**What is expected:**
Output the data below only from the line containing "ATOM 25 C CA" up to and including the line containing "ATOM 52 C CA", exact and with the pictures left out.

(Records from a collection)
++++++++++++++++++++
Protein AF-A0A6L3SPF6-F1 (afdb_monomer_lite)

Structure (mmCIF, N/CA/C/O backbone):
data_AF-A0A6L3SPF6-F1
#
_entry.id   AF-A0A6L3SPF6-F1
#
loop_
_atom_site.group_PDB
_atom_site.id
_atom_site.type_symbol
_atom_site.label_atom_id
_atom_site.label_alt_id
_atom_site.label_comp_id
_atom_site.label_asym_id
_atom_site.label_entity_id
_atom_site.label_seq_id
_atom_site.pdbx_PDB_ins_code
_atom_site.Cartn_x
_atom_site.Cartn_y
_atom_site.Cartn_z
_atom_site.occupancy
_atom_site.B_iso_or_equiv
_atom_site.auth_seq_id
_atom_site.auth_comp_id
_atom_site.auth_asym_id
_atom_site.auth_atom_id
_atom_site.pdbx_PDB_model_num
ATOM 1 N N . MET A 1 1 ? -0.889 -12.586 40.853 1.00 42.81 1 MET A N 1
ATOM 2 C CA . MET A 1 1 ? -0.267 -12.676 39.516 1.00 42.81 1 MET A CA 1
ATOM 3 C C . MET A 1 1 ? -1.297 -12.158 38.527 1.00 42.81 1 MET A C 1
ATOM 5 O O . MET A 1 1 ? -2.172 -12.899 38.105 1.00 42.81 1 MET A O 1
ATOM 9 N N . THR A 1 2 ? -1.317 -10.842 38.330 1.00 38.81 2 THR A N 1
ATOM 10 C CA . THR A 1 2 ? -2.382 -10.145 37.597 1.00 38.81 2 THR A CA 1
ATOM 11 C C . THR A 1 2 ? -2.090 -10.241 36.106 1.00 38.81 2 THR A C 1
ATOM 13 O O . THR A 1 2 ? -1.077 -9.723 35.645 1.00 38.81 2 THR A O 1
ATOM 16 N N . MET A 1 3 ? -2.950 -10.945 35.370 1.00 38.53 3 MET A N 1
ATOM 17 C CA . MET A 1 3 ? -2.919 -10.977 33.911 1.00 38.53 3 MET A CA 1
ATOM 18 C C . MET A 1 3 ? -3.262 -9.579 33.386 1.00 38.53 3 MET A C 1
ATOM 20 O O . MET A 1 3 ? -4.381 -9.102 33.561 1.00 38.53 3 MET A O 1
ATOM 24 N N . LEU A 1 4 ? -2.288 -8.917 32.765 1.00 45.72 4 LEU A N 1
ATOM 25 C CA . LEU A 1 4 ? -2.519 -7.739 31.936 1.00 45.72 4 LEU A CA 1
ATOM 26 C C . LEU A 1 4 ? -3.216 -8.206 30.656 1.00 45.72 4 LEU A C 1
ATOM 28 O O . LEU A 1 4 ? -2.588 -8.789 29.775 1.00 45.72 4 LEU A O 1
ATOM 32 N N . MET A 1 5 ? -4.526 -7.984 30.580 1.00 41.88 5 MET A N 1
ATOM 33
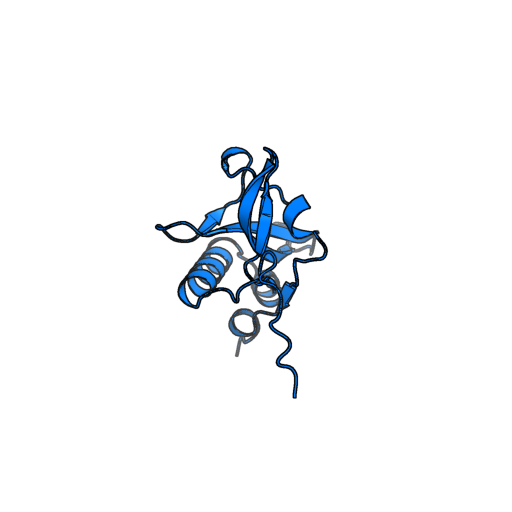 C CA . MET A 1 5 ? -5.259 -8.057 29.322 1.00 41.88 5 MET A CA 1
ATOM 34 C C . MET A 1 5 ? -4.939 -6.802 28.514 1.00 41.88 5 MET A C 1
ATOM 36 O O . MET A 1 5 ? -5.337 -5.698 28.884 1.00 41.88 5 MET A O 1
ATOM 40 N N . SER A 1 6 ? -4.168 -6.975 27.442 1.00 44.00 6 SER A N 1
ATOM 41 C CA . SER A 1 6 ? -3.897 -5.926 26.464 1.00 44.00 6 SER A CA 1
ATOM 42 C C . SER A 1 6 ? -5.204 -5.469 25.822 1.00 44.00 6 SER A C 1
ATOM 44 O O . SER A 1 6 ? -5.996 -6.277 25.341 1.00 44.00 6 SER A O 1
ATOM 46 N N . ALA A 1 7 ? -5.425 -4.158 25.859 1.00 44.38 7 ALA A N 1
ATOM 47 C CA . ALA A 1 7 ? -6.563 -3.484 25.265 1.00 44.38 7 ALA A CA 1
ATOM 48 C C . ALA A 1 7 ? -6.624 -3.742 23.750 1.00 44.38 7 ALA A C 1
ATOM 50 O O . ALA A 1 7 ? -5.660 -3.468 23.038 1.00 44.38 7 ALA A O 1
ATOM 51 N N . GLY A 1 8 ? -7.774 -4.220 23.269 1.00 40.84 8 GLY A N 1
ATOM 52 C CA . GLY A 1 8 ? -8.110 -4.248 21.847 1.00 40.84 8 GLY A CA 1
ATOM 53 C C . GLY A 1 8 ? -8.259 -2.819 21.333 1.00 40.84 8 GLY A C 1
ATOM 54 O O . GLY A 1 8 ? -9.310 -2.197 21.481 1.00 40.84 8 GLY A O 1
ATOM 55 N N . GLY A 1 9 ? -7.179 -2.270 20.790 1.00 39.16 9 GLY A N 1
ATOM 56 C CA . GLY A 1 9 ? -7.145 -0.948 20.180 1.00 39.16 9 GLY A CA 1
ATOM 57 C C . GLY A 1 9 ? -6.765 -1.097 18.723 1.00 39.16 9 GLY A C 1
ATOM 58 O O . GLY A 1 9 ? -5.642 -1.503 18.472 1.00 39.16 9 GLY A O 1
ATOM 59 N N . ALA A 1 10 ? -7.692 -0.793 17.803 1.00 53.00 10 ALA A N 1
ATOM 60 C CA . ALA A 1 10 ? -7.462 -0.645 16.357 1.00 53.00 10 ALA A CA 1
ATOM 61 C C . ALA A 1 10 ? -6.247 -1.448 15.847 1.00 53.00 10 ALA A C 1
ATOM 63 O O . ALA A 1 10 ? -5.238 -0.880 15.430 1.00 53.00 10 ALA A O 1
ATOM 64 N N . GLU A 1 11 ? -6.308 -2.772 16.000 1.00 58.09 11 GLU A N 1
ATOM 65 C CA . GLU A 1 11 ? -5.104 -3.595 15.947 1.00 58.09 11 GLU A CA 1
ATOM 66 C C . GLU A 1 11 ? -4.602 -3.688 14.511 1.00 58.09 11 GLU A C 1
ATOM 68 O O . GLU A 1 11 ? -5.313 -4.130 13.602 1.00 58.09 11 GLU A O 1
ATOM 73 N N . ALA A 1 12 ? -3.359 -3.257 14.305 1.00 68.75 12 ALA A N 1
ATOM 74 C CA . ALA A 1 12 ? -2.638 -3.602 13.099 1.00 68.75 12 ALA A CA 1
ATOM 75 C C . ALA A 1 12 ? -2.504 -5.131 13.069 1.00 68.75 12 ALA A C 1
ATOM 77 O O . ALA A 1 12 ? -1.840 -5.711 13.930 1.00 68.75 12 ALA A O 1
ATOM 78 N N . ARG A 1 13 ? -3.161 -5.794 12.112 1.00 84.62 13 ARG A N 1
ATOM 79 C CA . ARG A 1 13 ? -3.022 -7.242 11.917 1.00 84.62 13 ARG A CA 1
ATOM 80 C C . ARG A 1 13 ? -2.028 -7.517 10.791 1.00 84.62 13 ARG A C 1
ATOM 82 O O . ARG A 1 13 ? -2.026 -6.776 9.800 1.00 84.62 13 ARG A O 1
ATOM 89 N N . PRO A 1 14 ? -1.266 -8.618 10.873 1.00 82.94 14 PRO A N 1
ATOM 90 C CA . PRO A 1 14 ? -0.479 -9.085 9.747 1.00 82.94 14 PRO A CA 1
ATOM 91 C C . PRO A 1 14 ? -1.330 -9.197 8.480 1.00 82.94 14 PRO A C 1
ATOM 93 O O . PRO A 1 14 ? -2.493 -9.624 8.513 1.00 82.94 14 PRO A O 1
ATOM 96 N N . VAL A 1 15 ? -0.741 -8.803 7.356 1.00 84.19 15 VAL A N 1
ATOM 97 C CA . VAL A 1 15 ? -1.336 -9.038 6.039 1.00 84.19 15 VAL A CA 1
ATOM 98 C C . VAL A 1 15 ? -1.424 -10.547 5.823 1.00 84.19 15 VAL A C 1
ATOM 100 O O . VAL A 1 15 ? -0.468 -11.282 6.073 1.00 84.19 15 VAL A O 1
ATOM 103 N N . THR A 1 16 ? -2.583 -11.031 5.385 1.00 84.38 16 THR A N 1
ATOM 104 C CA . THR A 1 16 ? -2.761 -12.455 5.083 1.00 84.38 16 THR A CA 1
ATOM 105 C C . THR A 1 16 ? -1.926 -12.854 3.869 1.00 84.38 16 THR A C 1
ATOM 107 O O . THR A 1 16 ? -1.587 -12.029 3.020 1.00 84.38 16 THR A O 1
ATOM 110 N N . GLN A 1 17 ? -1.637 -14.149 3.728 1.00 82.62 17 GLN A N 1
ATOM 111 C CA . GLN A 1 17 ? -0.897 -14.658 2.570 1.00 82.62 17 GLN A CA 1
ATOM 112 C C . GLN A 1 17 ? -1.582 -14.310 1.236 1.00 82.62 17 GLN A C 1
ATOM 114 O O . GLN A 1 17 ? -0.905 -13.944 0.278 1.00 82.62 17 GLN A O 1
ATOM 119 N N . ALA A 1 18 ? -2.915 -14.383 1.181 1.00 83.00 18 ALA A N 1
ATOM 120 C CA . ALA A 1 18 ? -3.689 -14.058 -0.015 1.00 83.00 18 ALA A CA 1
ATOM 121 C C . ALA A 1 18 ? -3.602 -12.566 -0.377 1.00 83.00 18 ALA A C 1
ATOM 123 O O . ALA A 1 18 ? -3.399 -12.226 -1.542 1.00 83.00 18 ALA A O 1
ATOM 124 N N . GLU A 1 19 ? -3.699 -11.679 0.617 1.00 83.50 19 GLU A N 1
ATOM 125 C CA . GLU A 1 19 ? -3.515 -10.239 0.419 1.00 83.50 19 GLU A CA 1
ATOM 126 C C . GLU A 1 19 ? -2.089 -9.937 -0.051 1.00 83.50 19 GLU A C 1
ATOM 128 O O . GLU A 1 19 ? -1.913 -9.278 -1.071 1.00 83.50 19 GLU A O 1
ATOM 133 N N . ASN A 1 20 ? -1.069 -10.482 0.617 1.00 83.94 20 ASN A N 1
ATOM 134 C CA . ASN A 1 20 ? 0.327 -10.284 0.230 1.00 83.94 20 ASN A CA 1
ATOM 135 C C . ASN A 1 20 ? 0.593 -10.758 -1.211 1.00 83.94 20 ASN A C 1
ATOM 137 O O . ASN A 1 20 ? 1.189 -10.031 -2.005 1.00 83.94 20 ASN A O 1
ATOM 141 N N . ALA A 1 21 ? 0.081 -11.933 -1.589 1.00 84.81 21 ALA A N 1
ATOM 142 C CA . ALA A 1 21 ? 0.208 -12.463 -2.944 1.00 84.81 21 ALA A CA 1
ATOM 143 C C . ALA A 1 21 ? -0.485 -11.574 -3.992 1.00 84.81 21 ALA A C 1
ATOM 145 O O . ALA A 1 21 ? 0.067 -11.352 -5.072 1.00 84.81 21 ALA A O 1
ATOM 146 N N . ALA A 1 22 ? -1.661 -11.026 -3.675 1.00 85.00 22 ALA A N 1
ATOM 147 C CA . ALA A 1 22 ? -2.359 -10.086 -4.546 1.00 85.00 22 ALA A CA 1
ATOM 148 C C . ALA A 1 22 ? -1.594 -8.759 -4.702 1.00 85.00 22 ALA A C 1
ATOM 150 O O . ALA A 1 22 ? -1.469 -8.279 -5.830 1.00 85.00 22 ALA A O 1
ATOM 151 N N . ILE A 1 23 ? -1.013 -8.206 -3.624 1.00 84.38 23 ILE A N 1
ATOM 152 C CA . ILE A 1 23 ? -0.134 -7.021 -3.702 1.00 84.38 23 ILE A CA 1
ATOM 153 C C . ILE A 1 23 ? 1.062 -7.331 -4.591 1.00 84.38 23 ILE A C 1
ATOM 155 O O . ILE A 1 23 ? 1.310 -6.623 -5.559 1.00 84.38 23 ILE A O 1
ATOM 159 N N . ILE A 1 24 ? 1.787 -8.413 -4.315 1.00 84.69 24 ILE A N 1
ATOM 160 C CA . ILE A 1 24 ? 2.972 -8.816 -5.079 1.00 84.69 24 ILE A CA 1
ATOM 161 C C . ILE A 1 24 ? 2.644 -9.013 -6.562 1.00 84.69 24 ILE A C 1
ATOM 163 O O . ILE A 1 24 ? 3.370 -8.517 -7.427 1.00 84.69 24 ILE A O 1
ATOM 167 N N . GLY A 1 25 ? 1.545 -9.706 -6.873 1.00 84.06 25 GLY A N 1
ATOM 168 C CA . GLY A 1 25 ? 1.079 -9.902 -8.244 1.00 84.06 25 GLY A CA 1
ATOM 169 C C . GLY A 1 25 ? 0.749 -8.579 -8.930 1.00 84.06 25 GLY A C 1
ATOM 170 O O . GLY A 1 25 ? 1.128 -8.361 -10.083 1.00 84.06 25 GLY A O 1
++++++++++++++++++++
**Response area:**
ATOM 25 C CA . LEU A 1 4 ? -2.519 -7.739 31.936 1.00 45.72 4 LEU A CA 1
ATOM 26 C C . LEU A 1 4 ? -3.216 -8.206 30.656 1.00 45.72 4 LEU A C 1
ATOM 28 O O . LEU A 1 4 ? -2.588 -8.789 29.775 1.00 45.72 4 LEU A O 1
ATOM 32 N N . MET A 1 5 ? -4.526 -7.984 30.580 1.00 41.88 5 MET A N 1
ATOM 33
 C CA . MET A 1 5 ? -5.259 -8.057 29.322 1.00 41.88 5 MET A CA 1
ATOM 34 C C . MET A 1 5 ? -4.939 -6.802 28.514 1.00 41.88 5 MET A C 1
ATOM 36 O O . MET A 1 5 ? -5.337 -5.698 28.884 1.00 41.88 5 MET A O 1
ATOM 40 N N . SER A 1 6 ? -4.168 -6.975 27.442 1.00 44.00 6 SER A N 1
ATOM 41 C CA . SER A 1 6 ? -3.897 -5.926 26.464 1.00 44.00 6 SER A CA 1
ATOM 42 C C . SER A 1 6 ? -5.204 -5.469 25.822 1.00 44.00 6 SER A C 1
ATOM 44 O O . SER A 1 6 ? -5.996 -6.277 25.341 1.00 44.00 6 SER A O 1
ATOM 46 N N . ALA A 1 7 ? -5.425 -4.158 25.859 1.00 44.38 7 ALA A N 1
ATOM 47 C CA . ALA A 1 7 ? -6.563 -3.484 25.265 1.00 44.38 7 ALA A CA 1
ATOM 48 C C . ALA A 1 7 ? -6.624 -3.742 23.750 1.00 44.38 7 ALA A C 1
ATOM 50 O O . ALA A 1 7 ? -5.660 -3.468 23.038 1.00 44.38 7 ALA A O 1
ATOM 51 N N . GLY A 1 8 ? -7.774 -4.220 23.269 1.00 40.84 8 GLY A N 1
ATOM 52 C CA . GLY A 1 8 ? -8.110 -4.248 21.847 1.00 40.84 8 GLY A CA 1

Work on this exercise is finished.